FILE *out=fopen64(\"text.txt\",\"w+\");
unsigned int write;
char *outbuf=new char[write];
//fill outbuf
printf(\"%i\\n\",ftello64(out));
fwrite(outbuf,sizeof(char),w         


        

Answer 1

The variable write is uninitialized and so the size of the array and the amount written will be essentially random.

Answer 2

If you are on a DOSish system (say, Windows) and the file is not opened in binary mode, line-endings will be converted automatically and each "line" will add one byte.

So, specify "wb" as the mode rather than just "w" as @caf points out.
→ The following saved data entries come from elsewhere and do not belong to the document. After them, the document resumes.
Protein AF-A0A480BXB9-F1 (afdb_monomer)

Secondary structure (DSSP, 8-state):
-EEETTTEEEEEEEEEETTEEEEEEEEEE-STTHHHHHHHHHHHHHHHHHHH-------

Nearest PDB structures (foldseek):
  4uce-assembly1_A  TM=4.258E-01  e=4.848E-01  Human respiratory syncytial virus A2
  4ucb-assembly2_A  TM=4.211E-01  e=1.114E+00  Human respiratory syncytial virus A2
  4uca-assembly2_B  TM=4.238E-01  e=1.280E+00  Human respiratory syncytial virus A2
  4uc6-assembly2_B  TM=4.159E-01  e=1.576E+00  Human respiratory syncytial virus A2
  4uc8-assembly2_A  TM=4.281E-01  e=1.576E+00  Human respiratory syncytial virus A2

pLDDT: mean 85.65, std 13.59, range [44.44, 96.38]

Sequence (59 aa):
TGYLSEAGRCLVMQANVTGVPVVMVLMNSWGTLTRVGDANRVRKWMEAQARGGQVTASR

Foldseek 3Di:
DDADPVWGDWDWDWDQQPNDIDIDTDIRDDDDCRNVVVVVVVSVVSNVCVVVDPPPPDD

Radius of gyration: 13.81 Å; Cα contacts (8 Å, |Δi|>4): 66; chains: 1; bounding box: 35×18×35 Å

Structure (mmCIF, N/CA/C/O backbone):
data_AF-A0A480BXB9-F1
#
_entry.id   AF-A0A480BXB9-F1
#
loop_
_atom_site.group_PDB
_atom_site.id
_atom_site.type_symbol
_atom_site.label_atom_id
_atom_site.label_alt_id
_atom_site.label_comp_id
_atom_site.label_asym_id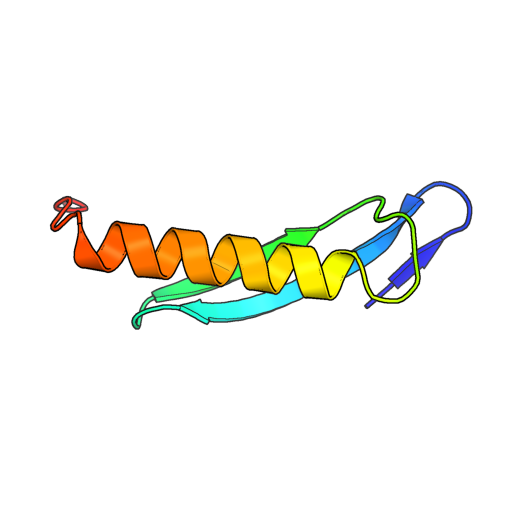
_atom_site.label_entity_id
_atom_site.label_seq_id
_atom_site.pdbx_PDB_ins_code
_atom_site.Cartn_x
_atom_site.Cartn_y
_atom_site.Cartn_z
_atom_site.occupancy
_atom_site.B_iso_or_equiv
_atom_site.auth_seq_id
_atom_site.auth_comp_id
_atom_site.auth_asym_id
_atom_site.auth_atom_id
_atom_site.pdbx_PDB_model_num
ATOM 1 N N . THR A 1 1 ? 3.853 -9.549 -6.235 1.00 83.81 1 THR A N 1
ATOM 2 C CA . THR A 1 1 ? 3.932 -8.287 -7.013 1.00 83.81 1 THR A CA 1
ATOM 3 C C . THR A 1 1 ? 4.137 -8.638 -8.470 1.00 83.81 1 THR A C 1
ATOM 5 O O . THR A 1 1 ? 4.692 -9.695 -8.733 1.00 83.81 1 THR A O 1
ATOM 8 N N . GLY A 1 2 ? 3.678 -7.802 -9.401 1.00 86.56 2 GLY A N 1
ATOM 9 C CA . GLY A 1 2 ? 3.801 -8.057 -10.840 1.00 86.56 2 GLY A CA 1
ATOM 10 C C . GLY A 1 2 ? 4.318 -6.839 -11.599 1.00 86.56 2 GLY A C 1
ATOM 11 O O . GLY A 1 2 ? 4.214 -5.709 -11.116 1.00 86.56 2 GLY A O 1
ATOM 12 N N . TYR A 1 3 ? 4.886 -7.073 -12.775 1.00 87.06 3 TYR A N 1
ATOM 13 C CA . TYR A 1 3 ? 5.243 -6.036 -13.734 1.00 87.06 3 TYR A CA 1
ATOM 14 C C . TYR A 1 3 ? 4.947 -6.544 -15.141 1.00 87.06 3 TYR A C 1
ATOM 16 O O . TYR A 1 3 ? 5.346 -7.657 -15.474 1.00 87.06 3 TYR A O 1
ATOM 24 N N . LEU A 1 4 ? 4.264 -5.724 -15.934 1.00 77.44 4 LEU A N 1
ATOM 25 C CA . LEU A 1 4 ? 4.079 -5.915 -17.369 1.00 77.44 4 LEU A CA 1
ATOM 26 C C . LEU A 1 4 ? 4.335 -4.576 -18.055 1.00 77.44 4 LEU A C 1
ATOM 28 O O . LEU A 1 4 ? 4.018 -3.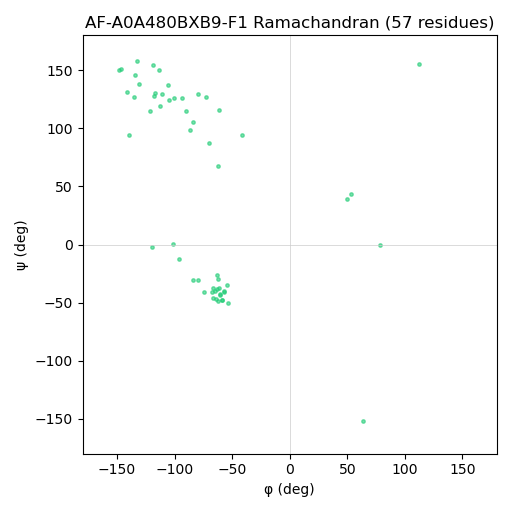529 -17.489 1.00 77.44 4 LEU A O 1
ATOM 32 N N . SER A 1 5 ? 4.896 -4.609 -19.259 1.00 80.56 5 SER A N 1
ATOM 33 C CA . SER A 1 5 ? 5.259 -3.402 -20.009 1.00 80.56 5 SER A CA 1
ATOM 34 C C . SER A 1 5 ? 4.054 -2.480 -20.227 1.00 80.56 5 SER A C 1
ATOM 36 O O . SER A 1 5 ? 4.163 -1.272 -20.051 1.00 80.56 5 SER A O 1
ATOM 38 N N . GLU A 1 6 ? 2.893 -3.058 -20.532 1.00 80.88 6 GLU A N 1
ATOM 39 C CA . GLU A 1 6 ? 1.645 -2.353 -20.832 1.00 80.88 6 GLU A CA 1
ATOM 40 C C . GLU A 1 6 ? 0.863 -1.963 -19.569 1.00 80.88 6 GLU A C 1
ATOM 42 O O . GLU A 1 6 ? 0.161 -0.955 -19.560 1.00 80.88 6 GLU A O 1
ATOM 47 N N . ALA A 1 7 ? 0.971 -2.753 -18.494 1.00 77.25 7 ALA A N 1
ATOM 48 C CA . ALA A 1 7 ? 0.189 -2.563 -17.266 1.00 77.25 7 ALA A CA 1
ATOM 49 C C . ALA A 1 7 ? 0.972 -1.883 -16.129 1.00 77.25 7 ALA A C 1
ATOM 51 O O . ALA A 1 7 ? 0.440 -1.712 -15.030 1.00 77.25 7 ALA A O 1
ATOM 52 N N . GLY A 1 8 ? 2.240 -1.537 -16.358 1.00 86.38 8 GLY A N 1
ATOM 53 C CA . GLY A 1 8 ? 3.131 -0.987 -15.346 1.00 86.38 8 GLY A CA 1
ATOM 54 C C . GLY A 1 8 ? 3.400 -1.966 -14.198 1.00 86.38 8 GLY A C 1
ATOM 55 O O . GLY A 1 8 ? 3.407 -3.190 -14.359 1.00 86.38 8 GLY A O 1
ATOM 56 N N . ARG A 1 9 ? 3.677 -1.433 -13.000 1.00 88.94 9 ARG A N 1
ATOM 57 C CA . ARG A 1 9 ? 3.915 -2.253 -11.800 1.00 88.94 9 ARG A CA 1
ATOM 58 C C . ARG A 1 9 ? 2.622 -2.437 -11.014 1.00 88.94 9 ARG A C 1
ATOM 60 O O . ARG A 1 9 ? 2.021 -1.459 -10.579 1.00 88.94 9 ARG A O 1
ATOM 67 N N . CYS A 1 10 ? 2.272 -3.689 -10.743 1.00 92.44 10 CYS A N 1
ATOM 68 C CA . CYS A 1 10 ? 1.048 -4.075 -10.049 1.00 92.44 10 CYS A CA 1
ATOM 69 C C . CYS A 1 10 ? 1.341 -4.709 -8.679 1.00 92.44 10 CYS A C 1
ATOM 71 O O . CYS A 1 10 ? 2.374 -5.360 -8.455 1.00 92.44 10 CYS A O 1
ATOM 73 N N . LEU A 1 11 ? 0.408 -4.540 -7.746 1.00 93.38 11 LEU A N 1
ATOM 74 C CA . LEU A 1 11 ? 0.426 -5.148 -6.419 1.00 93.38 11 LEU A CA 1
ATOM 75 C C . LEU A 1 11 ? -0.962 -5.698 -6.099 1.00 93.38 11 LEU A C 1
ATOM 77 O O . LEU A 1 11 ? -1.942 -4.969 -6.136 1.00 93.38 11 LEU A O 1
ATOM 81 N N . VAL A 1 12 ? -1.014 -6.973 -5.733 1.00 94.38 12 VAL A N 1
ATOM 82 C CA . VAL A 1 12 ? -2.156 -7.580 -5.050 1.00 94.38 12 VAL A CA 1
ATOM 83 C C . VAL A 1 12 ? -1.643 -8.035 -3.696 1.00 94.38 12 VAL A C 1
ATOM 85 O O . VAL A 1 12 ? -0.578 -8.657 -3.628 1.00 94.38 12 VAL A O 1
ATOM 88 N N . MET A 1 13 ? -2.350 -7.686 -2.628 1.00 95.12 13 MET A N 1
ATOM 89 C CA . MET A 1 13 ? -2.001 -8.105 -1.275 1.00 95.12 13 MET A CA 1
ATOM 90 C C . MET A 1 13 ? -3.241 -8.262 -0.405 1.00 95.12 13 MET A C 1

It will have no effect on Unix like platforms and will do the right thing on others.

For example:

#include <stdio.h>

#define LF 0x0a

int main(void) {
    char x[] = { LF, LF };

    FILE *out = fopen("test", "w");

    printf("%d", ftell(out));
    fwrite(x, 1, sizeof(x), out);
    printf("%d", ftell(out));

    fclose(out);
    return 0;
}

With VC++:

C:\Temp> cl y.c
Microsoft (R) 32-bit C/C++ Optimizing Compiler Version 15.00.21022.08 for 80x86
Copyright (C) Microsoft Corporation.  All rights reserved.

y.c
Microsoft (R) Incremental Linker Version 9.00.21022.08
Copyright (C) Microsoft Corporation.  All rights reserved.

/out:y.exe

C:\Temp> y.exe
04

With Cygwin gcc:

/cygdrive/c/Temp $ gcc y.c -o y.exe

/cygdrive/c/Temp $ ./y.exe
02

Answer 3

It may depend on the mode in which you opened the file. If you open it as a text file, then \n may be written as \r\n in DOS/Windows systems. However, ftello64() probably only gives the binary file pointer, which would count in the extra \r characters written. Try clearing the outbuf[] of any \n data or try opening the out file as binary ("wb" instead of "w").

Answer 4

Interesting. Works fine on Windows VC++, albeit ftello64 replaced with ftell.